Although Streptococcus pneumoniae has been described in some series as the fourth leading cause of endogenous endophthalmitis,1 bilateral involvement as a form of presentation of pneumococcal endocarditis is unusual. We searched the PubMed database (MeSH terms: “Streptococcus pneumoniae” or “pneumococcus” plus “endophthalmitis” plus “endocarditis”), and did a manual review of the list of references of the identified articles, revealing nine additional cases2–10 reported up to September 2018 (Table 1). There was a predominance of native valve endocarditis2–6,8–10 and in four patients (40%) other concurrent manifestations of invasive pneumococcal disease were associated, such as meningitis,2 pneumonia3,6 and visceral abscesses.9 The endophthalmitis was bilateral in half of the series.

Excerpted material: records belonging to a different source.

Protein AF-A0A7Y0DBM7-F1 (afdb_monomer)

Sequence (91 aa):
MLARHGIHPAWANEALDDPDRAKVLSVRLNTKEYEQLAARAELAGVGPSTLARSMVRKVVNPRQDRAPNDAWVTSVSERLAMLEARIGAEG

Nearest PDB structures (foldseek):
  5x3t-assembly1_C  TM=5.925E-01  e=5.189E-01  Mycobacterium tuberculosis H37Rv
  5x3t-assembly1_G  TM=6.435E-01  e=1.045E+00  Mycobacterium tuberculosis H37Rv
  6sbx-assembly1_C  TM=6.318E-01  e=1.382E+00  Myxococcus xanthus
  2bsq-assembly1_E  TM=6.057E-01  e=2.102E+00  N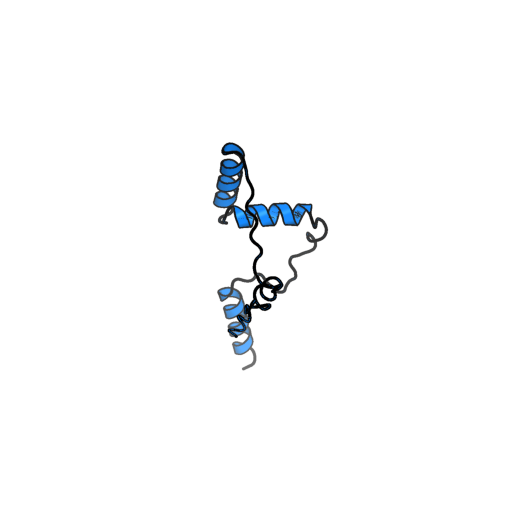eisseria gonorrhoeae
  6gts-assembly1_C-2  TM=6.410E-01  e=3.430E+00  Escherichia coli

Radius of gyration: 23.51 Å; Cα contacts (8 Å, |Δi|>4): 18; chains: 1; bounding box: 32×72×59 Å

Mean predicted aligned error: 17.65 Å

Structure (mmCIF, N/CA/C/O backbone):
data_AF-A0A7Y0DBM7-F1
#
_entry.id   AF-A0A7Y0DBM7-F1
#
loop_
_atom_site.group_PDB
_atom_site.id
_atom_site.type_symbol
_atom_site.label_atom_id
_atom_site.label_alt_id
_atom_site.label_comp_id
_atom_site.label_asym_id
_atom_site.label_entity_id
_atom_site.label_seq_id
_atom_site.pdbx_PDB_ins_code
_atom_site.Cartn_x
_atom_site.Cartn_y
_atom_site.Cartn_z
_atom_site.occupancy
_atom_site.B_iso_or_equiv
_atom_site.auth_seq_id
_atom_site.auth_comp_id
_atom_site.auth_asym_id
_atom_site.auth_atom_id
_atom_site.pdbx_PDB_model_num
ATOM 1 N N . MET A 1 1 ? -8.478 -61.103 -3.849 1.00 37.75 1 MET A N 1
ATOM 2 C CA . MET A 1 1 ? -7.449 -60.241 -3.225 1.00 37.75 1 MET A CA 1
ATOM 3 C C . MET A 1 1 ? -7.575 -58.840 -3.816 1.00 37.75 1 MET A C 1
ATOM 5 O O . MET A 1 1 ? -7.342 -58.690 -5.005 1.00 37.75 1 MET A O 1
ATOM 9 N N . LEU A 1 2 ? -8.021 -57.847 -3.035 1.00 43.09 2 LEU A N 1
ATOM 10 C CA . LEU A 1 2 ? -8.091 -56.438 -3.458 1.00 43.09 2 LEU A CA 1
ATOM 11 C C . LEU A 1 2 ? -6.729 -55.765 -3.219 1.00 43.09 2 LEU A C 1
ATOM 13 O O . LEU A 1 2 ? -6.372 -55.508 -2.069 1.00 43.09 2 LEU A O 1
ATOM 17 N N . ALA A 1 3 ? -5.994 -55.452 -4.286 1.00 44.00 3 ALA A N 1
ATOM 18 C CA . ALA A 1 3 ? -4.834 -54.567 -4.215 1.00 44.00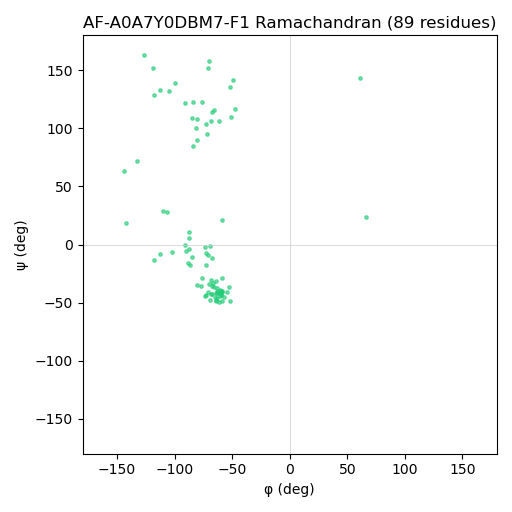 3 ALA A CA 1
ATOM 19 C C . ALA A 1 3 ? -5.316 -53.109 -4.241 1.00 44.00 3 ALA A C 1
ATOM 21 O O . ALA A 1 3 ? -5.663 -52.565 -5.286 1.00 44.00 3 ALA A O 1
ATOM 22 N N . ARG A 1 4 ? -5.362 -52.479 -3.067 1.00 50.22 4 ARG A N 1
ATOM 23 C CA . ARG A 1 4 ? -5.609 -51.041 -2.898 1.00 50.22 4 ARG A CA 1
ATOM 24 C C . ARG A 1 4 ? -4.291 -50.322 -3.173 1.00 50.22 4 ARG A C 1
ATOM 26 O O . ARG A 1 4 ? -3.476 -50.163 -2.271 1.00 50.22 4 ARG A O 1
ATOM 33 N N . HIS A 1 5 ? -4.061 -49.953 -4.429 1.00 49.19 5 HIS A N 1
ATOM 34 C CA . HIS A 1 5 ? -2.999 -49.013 -4.770 1.00 49.19 5 HIS A CA 1
ATOM 35 C C . HIS A 1 5 ? -3.441 -47.628 -4.303 1.00 49.19 5 HIS A C 1
ATOM 37 O O . HIS A 1 5 ? -4.315 -47.005 -4.903 1.00 49.19 5 HIS A O 1
ATOM 43 N N . GLY A 1 6 ? -2.866 -47.179 -3.187 1.00 49.41 6 GLY A N 1
ATOM 44 C CA . GLY A 1 6 ? -2.933 -45.786 -2.778 1.00 49.41 6 GLY A CA 1
ATOM 45 C C . GLY A 1 6 ? -2.271 -44.936 -3.854 1.00 49.41 6 GLY A C 1
ATOM 46 O O . GLY A 1 6 ? -1.050 -44.939 -3.987 1.00 49.41 6 GLY A O 1
ATOM 47 N N . ILE A 1 7 ? -3.081 -44.227 -4.635 1.00 53.84 7 ILE A N 1
ATOM 48 C CA . ILE A 1 7 ? -2.597 -43.140 -5.476 1.00 53.84 7 ILE A CA 1
ATOM 49 C C . ILE A 1 7 ? -2.250 -42.005 -4.515 1.00 53.84 7 ILE A C 1
ATOM 51 O O . ILE A 1 7 ? -3.118 -41.248 -4.093 1.00 53.84 7 ILE A O 1
ATOM 55 N N . HIS A 1 8 ? -0.981 -41.926 -4.125 1.00 52.78 8 HIS A N 1
ATOM 56 C CA . HIS A 1 8 ? -0.403 -40.688 -3.625 1.00 52.78 8 HIS A CA 1
ATOM 57 C C . HIS A 1 8 ? -0.050 -39.842 -4.855 1.00 52.78 8 HIS A C 1
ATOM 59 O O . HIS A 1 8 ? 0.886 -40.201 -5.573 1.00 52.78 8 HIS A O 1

In six of the cases with available information (66.7%), intravitreal antibiotic treatment was administered,2–4,7,10 although the utility of this strategy in endogenous endophthalmitis is less established than in exogenous forms, probably due to the low incidence of the complication. For that reason, systemic treatment should include antibiotics with good penetration into the eyeball, such as linezolid or fluoroquinolones.7,8 Only two of the cases reviewed involved vitrectomy.2,4 However, vitrectomy should not be delayed in the forms caused by aggressive microorganisms such as S. aureus or K. pneumoniae.1 The outcomes were adverse in general terms, as two patients3,6 (in addition to our case) died, while among the survivors, there was only partial recovery in visual acuity in three of the 10 affected eyes.4,10

In conclusion, in a patient with bilateral endophthalmitis, an endogenous mechanism secondary to haematogenous spread from an extraocular focus should be considered. On rare occasions, pneumococcal endocarditis could constitute the underlying disease. The poor prognosis in terms of visual sequelae and the life-threatening nature of this disorder, demonstrated by our experience and in the review of the literature, means that a high degree of clinical suspicion is vital, followed by an aggressive diagnostic approach for early instigation of the appropriate systemic and intraocular treatment.